====== RECORD EXCERPTS

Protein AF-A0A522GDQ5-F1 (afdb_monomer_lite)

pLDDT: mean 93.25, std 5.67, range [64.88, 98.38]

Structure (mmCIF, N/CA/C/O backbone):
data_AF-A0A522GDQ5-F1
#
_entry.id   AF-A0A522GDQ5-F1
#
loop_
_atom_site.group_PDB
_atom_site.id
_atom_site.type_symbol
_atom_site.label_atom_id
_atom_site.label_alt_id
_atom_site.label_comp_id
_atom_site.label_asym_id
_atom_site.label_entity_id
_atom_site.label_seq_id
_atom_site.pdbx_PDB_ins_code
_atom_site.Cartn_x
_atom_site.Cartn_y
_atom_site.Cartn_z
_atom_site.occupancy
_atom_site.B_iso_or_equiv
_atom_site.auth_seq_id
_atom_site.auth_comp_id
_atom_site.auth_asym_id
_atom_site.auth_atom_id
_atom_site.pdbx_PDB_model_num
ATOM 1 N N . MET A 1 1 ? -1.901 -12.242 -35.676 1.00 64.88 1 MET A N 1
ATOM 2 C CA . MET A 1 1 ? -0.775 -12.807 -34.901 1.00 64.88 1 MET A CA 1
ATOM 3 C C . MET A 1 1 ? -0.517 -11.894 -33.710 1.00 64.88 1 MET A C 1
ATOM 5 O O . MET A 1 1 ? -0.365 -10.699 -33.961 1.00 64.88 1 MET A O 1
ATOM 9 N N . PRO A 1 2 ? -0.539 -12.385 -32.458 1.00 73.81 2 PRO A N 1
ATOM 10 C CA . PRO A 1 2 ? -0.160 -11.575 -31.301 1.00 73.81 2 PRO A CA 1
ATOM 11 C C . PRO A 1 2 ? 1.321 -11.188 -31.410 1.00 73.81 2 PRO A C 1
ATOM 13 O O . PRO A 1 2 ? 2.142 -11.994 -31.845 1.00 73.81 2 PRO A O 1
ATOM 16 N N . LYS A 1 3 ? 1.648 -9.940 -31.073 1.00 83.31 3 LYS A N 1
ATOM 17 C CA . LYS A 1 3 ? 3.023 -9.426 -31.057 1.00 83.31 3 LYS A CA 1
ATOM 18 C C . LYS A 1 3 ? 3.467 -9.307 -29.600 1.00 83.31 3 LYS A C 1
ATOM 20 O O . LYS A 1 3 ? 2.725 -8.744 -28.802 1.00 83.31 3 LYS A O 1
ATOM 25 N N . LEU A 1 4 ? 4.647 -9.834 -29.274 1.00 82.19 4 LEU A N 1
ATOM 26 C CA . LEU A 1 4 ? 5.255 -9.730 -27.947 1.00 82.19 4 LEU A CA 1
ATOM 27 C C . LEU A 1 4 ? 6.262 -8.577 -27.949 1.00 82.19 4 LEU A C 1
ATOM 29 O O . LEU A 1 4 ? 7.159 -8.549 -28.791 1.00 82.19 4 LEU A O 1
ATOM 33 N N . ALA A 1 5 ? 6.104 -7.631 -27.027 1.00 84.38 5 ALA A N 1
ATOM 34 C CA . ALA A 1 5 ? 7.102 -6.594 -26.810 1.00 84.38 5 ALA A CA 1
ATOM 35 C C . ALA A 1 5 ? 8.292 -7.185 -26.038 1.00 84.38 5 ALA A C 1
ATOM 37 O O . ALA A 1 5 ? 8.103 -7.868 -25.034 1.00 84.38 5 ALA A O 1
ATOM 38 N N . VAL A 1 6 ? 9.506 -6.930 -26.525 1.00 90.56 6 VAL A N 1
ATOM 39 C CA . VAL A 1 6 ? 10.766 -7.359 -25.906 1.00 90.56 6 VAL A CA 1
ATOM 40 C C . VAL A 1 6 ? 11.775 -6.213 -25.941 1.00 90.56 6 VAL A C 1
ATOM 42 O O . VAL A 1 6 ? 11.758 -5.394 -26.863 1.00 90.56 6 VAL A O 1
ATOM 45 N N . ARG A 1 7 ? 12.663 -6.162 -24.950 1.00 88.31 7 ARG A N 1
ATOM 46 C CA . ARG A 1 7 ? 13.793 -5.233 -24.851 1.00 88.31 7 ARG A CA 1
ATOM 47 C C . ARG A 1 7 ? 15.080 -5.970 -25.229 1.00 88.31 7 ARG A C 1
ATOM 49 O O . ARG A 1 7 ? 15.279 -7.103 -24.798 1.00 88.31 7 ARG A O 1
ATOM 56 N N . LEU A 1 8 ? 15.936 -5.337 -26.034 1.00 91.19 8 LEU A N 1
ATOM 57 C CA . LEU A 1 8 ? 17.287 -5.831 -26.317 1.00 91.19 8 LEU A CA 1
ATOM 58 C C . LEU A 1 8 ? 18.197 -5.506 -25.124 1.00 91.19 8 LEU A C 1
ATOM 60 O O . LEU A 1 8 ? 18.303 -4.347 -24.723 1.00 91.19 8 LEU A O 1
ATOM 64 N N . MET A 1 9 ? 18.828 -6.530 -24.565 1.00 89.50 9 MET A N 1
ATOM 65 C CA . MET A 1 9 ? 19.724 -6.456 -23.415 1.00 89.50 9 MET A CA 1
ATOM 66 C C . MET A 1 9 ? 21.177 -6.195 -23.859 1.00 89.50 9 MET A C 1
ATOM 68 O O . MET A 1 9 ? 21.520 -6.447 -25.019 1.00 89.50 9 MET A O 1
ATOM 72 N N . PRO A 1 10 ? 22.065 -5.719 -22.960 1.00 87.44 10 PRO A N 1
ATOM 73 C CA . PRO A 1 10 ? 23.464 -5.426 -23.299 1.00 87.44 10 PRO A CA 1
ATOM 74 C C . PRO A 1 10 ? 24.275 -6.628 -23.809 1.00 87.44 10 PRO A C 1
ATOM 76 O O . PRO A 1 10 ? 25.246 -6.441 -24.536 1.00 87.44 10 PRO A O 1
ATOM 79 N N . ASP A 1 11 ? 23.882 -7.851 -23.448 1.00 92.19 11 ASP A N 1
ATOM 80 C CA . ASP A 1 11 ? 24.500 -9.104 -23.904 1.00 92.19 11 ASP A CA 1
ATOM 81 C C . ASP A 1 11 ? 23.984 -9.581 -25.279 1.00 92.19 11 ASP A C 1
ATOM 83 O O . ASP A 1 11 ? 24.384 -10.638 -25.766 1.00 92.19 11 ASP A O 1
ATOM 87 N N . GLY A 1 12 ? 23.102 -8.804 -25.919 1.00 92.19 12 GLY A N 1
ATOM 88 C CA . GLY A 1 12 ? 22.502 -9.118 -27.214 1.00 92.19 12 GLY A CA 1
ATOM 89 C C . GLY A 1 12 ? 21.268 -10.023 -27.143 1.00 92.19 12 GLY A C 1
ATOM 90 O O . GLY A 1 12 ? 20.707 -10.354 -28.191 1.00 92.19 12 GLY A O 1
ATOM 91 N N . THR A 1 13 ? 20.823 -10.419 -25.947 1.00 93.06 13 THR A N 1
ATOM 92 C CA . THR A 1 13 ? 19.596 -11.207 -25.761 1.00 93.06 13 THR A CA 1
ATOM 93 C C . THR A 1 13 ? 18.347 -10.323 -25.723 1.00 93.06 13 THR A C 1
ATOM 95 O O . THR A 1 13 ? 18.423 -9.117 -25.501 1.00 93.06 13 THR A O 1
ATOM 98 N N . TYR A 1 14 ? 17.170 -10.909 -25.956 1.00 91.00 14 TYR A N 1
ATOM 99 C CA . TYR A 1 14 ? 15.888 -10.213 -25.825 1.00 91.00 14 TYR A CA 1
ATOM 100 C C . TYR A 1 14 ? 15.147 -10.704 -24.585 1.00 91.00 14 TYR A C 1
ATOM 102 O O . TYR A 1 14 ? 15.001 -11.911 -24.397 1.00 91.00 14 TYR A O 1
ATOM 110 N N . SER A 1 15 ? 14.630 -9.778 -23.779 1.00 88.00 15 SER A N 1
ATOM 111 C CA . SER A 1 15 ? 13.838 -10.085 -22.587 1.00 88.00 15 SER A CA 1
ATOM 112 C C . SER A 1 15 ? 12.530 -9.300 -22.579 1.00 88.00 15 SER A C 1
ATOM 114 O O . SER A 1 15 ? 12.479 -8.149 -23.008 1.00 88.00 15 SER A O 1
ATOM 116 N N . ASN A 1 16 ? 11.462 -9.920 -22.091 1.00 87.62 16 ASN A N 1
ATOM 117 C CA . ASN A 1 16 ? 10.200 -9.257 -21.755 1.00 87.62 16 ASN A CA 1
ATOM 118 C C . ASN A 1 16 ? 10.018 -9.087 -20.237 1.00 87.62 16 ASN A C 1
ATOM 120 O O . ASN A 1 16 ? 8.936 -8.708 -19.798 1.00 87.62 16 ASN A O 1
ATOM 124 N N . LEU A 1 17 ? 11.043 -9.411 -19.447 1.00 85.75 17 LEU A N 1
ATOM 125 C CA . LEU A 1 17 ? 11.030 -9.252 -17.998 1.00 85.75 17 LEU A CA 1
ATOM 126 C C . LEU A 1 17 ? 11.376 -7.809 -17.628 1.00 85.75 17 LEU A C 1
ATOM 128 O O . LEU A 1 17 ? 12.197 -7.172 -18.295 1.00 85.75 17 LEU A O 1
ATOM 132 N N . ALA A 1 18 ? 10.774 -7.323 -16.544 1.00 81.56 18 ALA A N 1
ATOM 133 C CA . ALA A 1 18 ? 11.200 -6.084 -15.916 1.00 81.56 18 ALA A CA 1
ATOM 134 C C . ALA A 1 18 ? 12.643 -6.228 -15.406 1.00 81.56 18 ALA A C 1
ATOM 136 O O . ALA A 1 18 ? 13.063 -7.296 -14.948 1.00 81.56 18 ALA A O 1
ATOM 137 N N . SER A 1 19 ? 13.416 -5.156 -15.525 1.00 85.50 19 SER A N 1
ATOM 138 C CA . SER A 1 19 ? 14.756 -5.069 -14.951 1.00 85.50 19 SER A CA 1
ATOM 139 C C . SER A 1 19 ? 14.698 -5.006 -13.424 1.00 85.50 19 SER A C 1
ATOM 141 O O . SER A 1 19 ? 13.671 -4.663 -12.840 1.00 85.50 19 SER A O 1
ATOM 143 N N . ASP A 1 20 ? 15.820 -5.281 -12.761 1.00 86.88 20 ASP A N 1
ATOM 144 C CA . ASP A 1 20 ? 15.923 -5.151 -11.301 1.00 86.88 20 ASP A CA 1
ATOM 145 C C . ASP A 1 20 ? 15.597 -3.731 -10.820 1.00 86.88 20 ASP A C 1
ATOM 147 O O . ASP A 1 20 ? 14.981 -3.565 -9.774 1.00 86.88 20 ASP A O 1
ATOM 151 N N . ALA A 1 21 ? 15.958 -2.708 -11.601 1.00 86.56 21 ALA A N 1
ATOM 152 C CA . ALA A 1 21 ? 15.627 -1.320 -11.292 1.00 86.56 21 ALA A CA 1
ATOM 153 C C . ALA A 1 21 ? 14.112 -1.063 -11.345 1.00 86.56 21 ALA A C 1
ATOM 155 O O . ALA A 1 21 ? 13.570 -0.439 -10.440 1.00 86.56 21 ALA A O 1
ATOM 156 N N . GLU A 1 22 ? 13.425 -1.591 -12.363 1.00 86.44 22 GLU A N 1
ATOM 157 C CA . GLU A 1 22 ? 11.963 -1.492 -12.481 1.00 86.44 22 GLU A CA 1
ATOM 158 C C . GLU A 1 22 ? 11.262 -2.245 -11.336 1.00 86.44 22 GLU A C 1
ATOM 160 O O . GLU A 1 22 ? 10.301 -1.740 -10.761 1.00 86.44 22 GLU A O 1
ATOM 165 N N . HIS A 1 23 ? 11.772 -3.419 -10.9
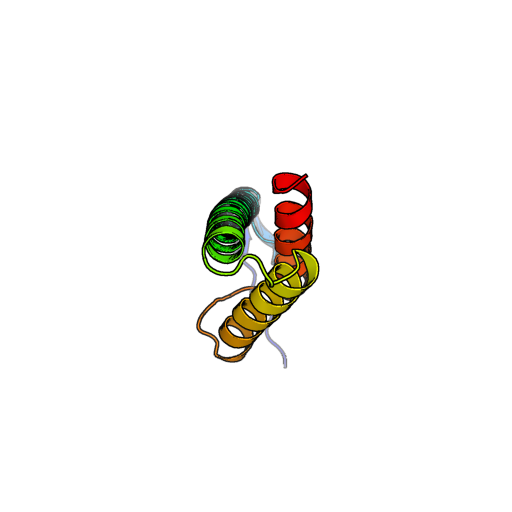45 1.00 87.38 23 HIS A N 1
ATOM 166 C CA . HIS A 1 23 ? 11.265 -4.143 -9.775 1.00 87.38 23 HIS A CA 1
ATOM 167 C C . HIS A 1 23 ? 11.487 -3.375 -8.467 1.00 87.38 23 HIS A C 1
ATOM 169 O O . HIS A 1 23 ? 10.597 -3.346 -7.616 1.00 87.38 23 HIS A O 1
ATOM 175 N N . GLN A 1 24 ? 12.659 -2.761 -8.298 1.00 89.88 24 GLN A N 1
ATOM 176 C CA . GLN A 1 24 ? 12.989 -1.974 -7.115 1.00 89.88 24 GLN A CA 1
ATOM 177 C C . GLN A 1 24 ? 12.079 -0.745 -6.998 1.00 89.88 24 GLN A C 1
ATOM 179 O O . GLN A 1 24 ? 11.527 -0.497 -5.929 1.00 89.88 24 GLN A O 1
ATOM 184 N N . GLU A 1 25 ? 11.860 -0.024 -8.097 1.00 90.50 25 GLU A N 1
ATOM 185 C CA . GLU A 1 25 ? 10.951 1.126 -8.141 1.00 90.50 25 GLU A CA 1
ATOM 186 C C . GLU A 1 25 ? 9.505 0.715 -7.816 1.00 90.50 25 GLU A C 1
ATOM 188 O O . GLU A 1 25 ? 8.845 1.354 -6.995 1.00 90.50 25 GLU A O 1
ATOM 193 N N . ALA A 1 26 ? 9.013 -0.387 -8.395 1.00 88.62 26 ALA A N 1
ATOM 194 C CA . ALA A 1 26 ? 7.681 -0.910 -8.089 1.00 88.62 26 ALA A CA 1
ATOM 195 C C . ALA A 1 26 ? 7.534 -1.276 -6.601 1.00 88.62 26 ALA A C 1
ATOM 197 O O . ALA A 1 26 ? 6.520 -0.956 -5.975 1.00 88.62 26 ALA A O 1
ATOM 198 N N . TYR A 1 27 ? 8.565 -1.892 -6.011 1.00 91.38 27 TYR A N 1
ATOM 199 C CA . TYR A 1 27 ? 8.596 -2.197 -4.582 1.00 91.38 27 TYR A CA 1
ATOM 200 C C . TYR A 1 27 ? 8.556 -0.931 -3.716 1.00 91.38 27 TYR A C 1
ATOM 202 O O . TYR A 1 27 ? 7.763 -0.855 -2.777 1.00 91.38 27 TYR A O 1
ATOM 210 N N . GLU A 1 28 ? 9.384 0.068 -4.023 1.00 94.06 28 GLU A N 1
ATOM 211 C CA . GLU A 1 28 ? 9.436 1.334 -3.280 1.00 94.06 28 GLU A CA 1
ATOM 212 C C . GLU A 1 28 ? 8.093 2.069 -3.322 1.00 94.06 28 GLU A C 1
ATOM 214 O O . GLU A 1 28 ? 7.596 2.510 -2.283 1.00 94.06 28 GLU A O 1
ATOM 219 N N . ASN A 1 29 ? 7.457 2.114 -4.494 1.00 92.75 29 ASN A N 1
ATOM 220 C CA . ASN A 1 29 ? 6.124 2.689 -4.664 1.00 92.75 29 ASN A CA 1
ATOM 221 C C . ASN A 1 29 ? 5.062 1.939 -3.842 1.00 92.75 29 ASN A C 1
ATOM 223 O O . ASN A 1 29 ? 4.190 2.560 -3.225 1.00 92.75 29 ASN A O 1
ATOM 227 N N . ALA A 1 30 ? 5.128 0.606 -3.804 1.00 94.19 30 ALA A N 1
ATOM 228 C CA . ALA A 1 30 ? 4.206 -0.209 -3.022 1.00 94.19 30 ALA A CA 1
ATOM 229 C C . ALA A 1 30 ? 4.401 -0.015 -1.504 1.00 94.19 30 ALA A C 1
ATOM 231 O O . ALA A 1 30 ? 3.413 0.078 -0.767 1.00 94.19 30 ALA A O 1
ATOM 232 N N . GLU A 1 31 ? 5.646 0.067 -1.025 1.00 97.00 31 GLU A N 1
ATOM 233 C CA . GLU A 1 31 ? 5.960 0.317 0.391 1.00 97.00 31 GLU A CA 1
ATOM 234 C C . GLU A 1 31 ? 5.498 1.718 0.822 1.00 97.00 31 GLU A C 1
ATOM 236 O O . GLU A 1 31 ? 4.847 1.859 1.863 1.00 97.00 31 GLU A O 1
ATOM 241 N N . ASP A 1 32 ? 5.749 2.746 0.004 1.00 96.81 32 ASP A N 1
ATOM 242 C CA . ASP A 1 32 ? 5.276 4.110 0.269 1.00 96.81 32 ASP A CA 1
ATOM 243 C C . ASP A 1 32 ? 3.742 4.172 0.335 1.00 96.81 32 ASP A C 1
ATOM 245 O O . ASP A 1 32 ? 3.158 4.738 1.270 1.00 96.81 32 ASP A O 1
ATOM 249 N N . LEU A 1 33 ? 3.058 3.502 -0.598 1.00 96.19 33 LEU A N 1
ATOM 250 C CA . LEU A 1 33 ? 1.604 3.394 -0.564 1.00 96.19 33 LEU A CA 1
ATOM 251 C C . LEU A 1 33 ? 1.120 2.719 0.726 1.00 96.19 33 LEU A C 1
ATOM 253 O O . LEU A 1 33 ? 0.182 3.216 1.357 1.00 96.19 33 LEU A O 1
ATOM 257 N N . ALA A 1 34 ? 1.747 1.620 1.153 1.00 98.12 34 ALA A N 1
ATOM 258 C CA . ALA A 1 34 ? 1.385 0.951 2.401 1.00 98.12 34 ALA A CA 1
ATOM 259 C C . ALA A 1 34 ? 1.532 1.892 3.611 1.00 98.12 34 ALA A C 1
ATOM 261 O O . ALA A 1 34 ? 0.636 1.965 4.462 1.00 98.12 34 ALA A O 1
ATOM 262 N N . GLN A 1 35 ? 2.601 2.686 3.659 1.00 98.38 35 GLN A N 1
ATOM 263 C CA . GLN A 1 35 ? 2.836 3.657 4.725 1.00 98.38 35 GLN A CA 1
ATOM 264 C C . GLN A 1 35 ? 1.789 4.788 4.736 1.00 98.38 35 GLN A C 1
ATOM 266 O O . GLN A 1 35 ? 1.274 5.177 5.798 1.00 98.38 35 GLN A O 1
ATOM 271 N N . HIS A 1 36 ? 1.406 5.283 3.558 1.00 97.81 36 HIS A N 1
ATOM 272 C CA . HIS A 1 36 ? 0.334 6.265 3.408 1.00 97.81 36 HIS A CA 1
ATOM 273 C C . HIS A 1 36 ? -1.029 5.706 3.833 1.00 97.81 36 HIS A C 1
ATOM 275 O O . HIS A 1 36 ? -1.782 6.375 4.552 1.00 97.81 36 HIS A O 1
ATOM 281 N N . LEU A 1 37 ? -1.345 4.466 3.456 1.00 97.94 37 LEU A N 1
ATOM 282 C CA . LEU A 1 37 ? -2.596 3.809 3.834 1.00 97.94 37 LEU A CA 1
ATOM 283 C C . LEU A 1 37 ? -2.668 3.520 5.336 1.00 97.94 37 LEU A C 1
ATOM 285 O O . LEU A 1 37 ? -3.712 3.766 5.941 1.00 97.94 37 LEU A O 1
ATOM 289 N N . LYS A 1 38 ? -1.565 3.094 5.965 1.00 98.19 38 LYS A N 1
ATOM 290 C CA . LYS A 1 38 ? -1.458 2.983 7.430 1.00 98.19 38 LYS A CA 1
ATOM 291 C C . LYS A 1 38 ? -1.844 4.303 8.099 1.00 98.19 38 LYS A C 1
ATOM 293 O O . LYS A 1 38 ? -2.706 4.334 8.976 1.00 98.19 38 LYS A O 1
ATOM 298 N N . THR A 1 39 ? -1.232 5.401 7.660 1.00 98.06 39 THR A N 1
ATOM 299 C CA . THR A 1 39 ? -1.483 6.741 8.214 1.00 98.06 39 THR A CA 1
ATOM 300 C C . THR A 1 39 ? -2.942 7.161 8.024 1.00 98.06 39 THR A C 1
ATOM 302 O O . THR A 1 39 ? -3.573 7.687 8.944 1.00 98.06 39 THR A O 1
ATOM 305 N N . TYR A 1 40 ? -3.511 6.882 6.850 1.00 97.25 40 TYR A N 1
ATOM 306 C CA . TYR A 1 40 ? -4.925 7.115 6.569 1.00 97.25 40 TYR A CA 1
ATOM 307 C C . TYR A 1 40 ? -5.847 6.326 7.509 1.00 97.25 40 TYR A C 1
ATOM 309 O O . TYR A 1 40 ? -6.784 6.908 8.059 1.00 97.25 40 TYR A O 1
ATOM 317 N N . ILE A 1 41 ? -5.579 5.035 7.717 1.00 97.44 41 ILE A N 1
ATOM 318 C CA . ILE A 1 41 ? -6.376 4.161 8.588 1.00 97.44 41 I
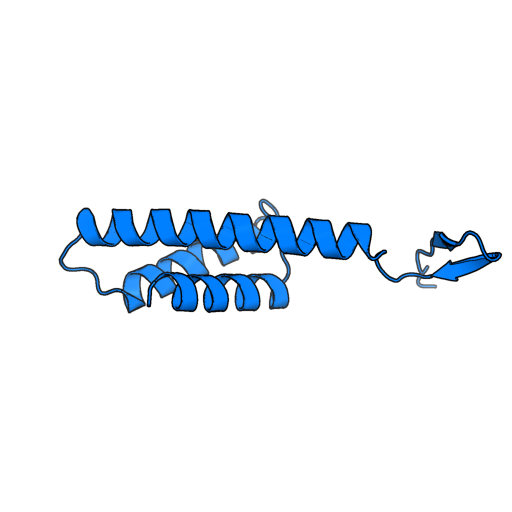LE A CA 1
ATOM 319 C C . ILE A 1 41 ? -6.323 4.645 10.035 1.00 97.44 41 ILE A C 1
ATOM 321 O O . ILE A 1 41 ? -7.378 4.841 10.632 1.00 97.44 41 ILE A O 1
ATOM 325 N N . LEU A 1 42 ? -5.133 4.921 10.576 1.00 97.12 42 LEU A N 1
ATOM 326 C CA . LEU A 1 42 ? -4.982 5.416 11.950 1.00 97.12 42 LEU A CA 1
ATOM 327 C C . LEU A 1 42 ? -5.752 6.720 12.173 1.00 97.12 42 LEU A C 1
ATOM 329 O O . LEU A 1 42 ? -6.440 6.883 13.180 1.00 97.12 42 LEU A O 1
ATOM 333 N N . ARG A 1 43 ? -5.702 7.635 11.199 1.00 97.44 43 ARG A N 1
ATOM 334 C CA . ARG A 1 43 ? -6.503 8.861 11.247 1.00 97.44 43 ARG A CA 1
ATOM 335 C C . ARG A 1 43 ? -8.003 8.555 11.253 1.00 97.44 43 ARG A C 1
ATOM 337 O O . ARG A 1 43 ? -8.751 9.191 11.988 1.00 97.44 43 ARG A O 1
ATOM 344 N N . LYS A 1 44 ? -8.461 7.586 10.457 1.00 96.62 44 LYS A N 1
ATOM 345 C CA . LYS A 1 44 ? -9.880 7.206 10.404 1.00 96.62 44 LYS A CA 1
ATOM 346 C C . LYS A 1 44 ? -10.375 6.518 11.668 1.00 96.62 44 LYS A C 1
ATOM 348 O O . LYS A 1 44 ? -11.517 6.772 12.042 1.00 96.62 44 LYS A O 1
ATOM 353 N N . GLU A 1 45 ? -9.532 5.731 12.330 1.00 95.75 45 GLU A N 1
ATOM 354 C CA . GLU A 1 45 ? -9.811 5.164 13.657 1.00 95.75 45 GLU A CA 1
ATOM 355 C C . GLU A 1 45 ? -10.007 6.271 14.701 1.00 95.75 45 GLU A C 1
ATOM 357 O O . GLU A 1 45 ? -10.979 6.242 15.452 1.00 95.75 45 GLU A O 1
ATOM 362 N N . GLN A 1 46 ? -9.143 7.292 14.704 1.00 96.31 46 GLN A N 1
ATOM 363 C CA . GLN A 1 46 ? -9.270 8.437 15.614 1.00 96.31 46 GLN A CA 1
ATOM 364 C C . GLN A 1 46 ? -10.520 9.281 15.331 1.00 96.31 46 GLN A C 1
ATOM 366 O O . GLN A 1 46 ? -11.224 9.679 16.256 1.00 96.31 46 GLN A O 1
ATOM 371 N N . GLU A 1 47 ? -10.811 9.550 14.055 1.00 97.38 47 GLU A N 1
ATOM 372 C CA . GLU A 1 47 ? -11.991 10.320 13.642 1.00 97.38 47 GLU A CA 1
ATOM 373 C C . GLU A 1 47 ? -13.308 9.566 13.894 1.00 97.38 47 GLU A C 1
ATOM 375 O O . GLU A 1 47 ? -14.348 10.199 14.066 1.00 97.38 47 GLU A O 1
ATOM 380 N N . ASN A 1 48 ? -13.286 8.227 13.894 1.00 96.38 48 ASN A N 1
ATOM 381 C CA . ASN A 1 48 ? -14.481 7.387 14.005 1.00 96.38 48 ASN A CA 1
ATOM 382 C C . ASN A 1 48 ? -14.251 6.247 15.012 1.00 96.38 48 ASN A C 1
ATOM 384 O O . ASN A 1 48 ? -14.087 5.097 14.600 1.00 96.38 48 ASN A O 1
ATOM 388 N N . PRO A 1 49 ? -14.304 6.520 16.329 1.00 94.44 49 PRO A N 1
ATOM 389 C CA . PRO A 1 49 ? -13.993 5.519 17.355 1.00 94.44 49 PRO A CA 1
ATOM 390 C C . PRO A 1 49 ? -14.917 4.290 17.365 1.00 94.44 49 PRO A C 1
ATOM 392 O O . PRO A 1 49 ? -14.582 3.269 17.954 1.00 94.44 49 PRO A O 1
ATOM 395 N N . SER A 1 50 ? -16.096 4.381 16.741 1.00 96.69 50 SER A N 1
ATOM 396 C CA . SER A 1 50 ? -17.036 3.262 16.604 1.00 96.69 50 SER A CA 1
ATOM 397 C C . SER A 1 50 ? -16.702 2.313 15.449 1.00 96.69 50 SER A C 1
ATOM 399 O O . SER A 1 50 ? -17.316 1.252 15.337 1.00 96.69 50 SER A O 1
ATOM 401 N N . TRP A 1 51 ? -15.777 2.685 14.562 1.00 96.25 51 TRP A N 1
ATOM 402 C CA . TRP A 1 51 ? -15.380 1.857 13.428 1.00 96.25 51 TRP A CA 1
ATOM 403 C C . TRP A 1 51 ? -14.283 0.893 13.850 1.00 96.25 51 TRP A C 1
ATOM 405 O O . TRP A 1 51 ? -13.258 1.300 14.393 1.00 96.25 51 TRP A O 1
ATOM 415 N N . THR A 1 52 ? -14.477 -0.392 13.561 1.00 96.00 52 THR A N 1
ATOM 416 C CA . THR A 1 52 ? -13.443 -1.388 13.838 1.00 96.00 52 THR A CA 1
ATOM 417 C C . THR A 1 52 ? -12.273 -1.242 12.867 1.00 96.00 52 THR A C 1
ATOM 419 O O . THR A 1 52 ? -12.407 -0.715 11.754 1.00 96.00 52 THR A O 1
ATOM 422 N N . ARG A 1 53 ? -11.107 -1.746 13.273 1.00 94.50 53 ARG A N 1
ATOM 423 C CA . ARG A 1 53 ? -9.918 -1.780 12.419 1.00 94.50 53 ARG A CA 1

============

# PROBLEM:
From the entries above, print the lines beginning at the one with "ATOM 128 O O" and stopping after the one with "ATOM 144 C CA", exactly as written and with nothing else.

# SOLUTION:
ATOM 128 O O . LEU A 1 17 ? 12.197 -7.172 -18.295 1.00 85.75 17 LEU A O 1
ATOM 132 N N . ALA A 1 18 ? 10.774 -7.323 -16.544 1.00 81.56 18 ALA A N 1
ATOM 133 C CA . ALA A 1 18 ? 11.200 -6.084 -15.916 1.00 81.56 18 ALA A CA 1
ATOM 134 C C . ALA A 1 18 ? 12.643 -6.228 -15.406 1.00 81.56 18 ALA A C 1
ATOM 136 O O . ALA A 1 18 ? 13.063 -7.296 -14.948 1.00 81.56 18 ALA A O 1
ATOM 137 N N . SER A 1 19 ? 13.416 -5.156 -15.525 1.00 85.50 19 SER A N 1
ATOM 138 C CA . SER A 1 19 ? 14.756 -5.069 -14.951 1.00 85.50 19 SER A CA 1
ATOM 139 C C . SER A 1 19 ? 14.698 -5.006 -13.424 1.00 85.50 19 SER A C 1
ATOM 141 O O . SER A 1 19 ? 13.671 -4.663 -12.840 1.00 85.50 19 SER A O 1
ATOM 143 N N . ASP A 1 20 ? 15.820 -5.281 -12.761 1.00 86.88 20 ASP A N 1
ATOM 144 C CA . ASP A 1 20 ? 15.923 -5.151 -11.301 1.00 86.88 20 ASP A CA 1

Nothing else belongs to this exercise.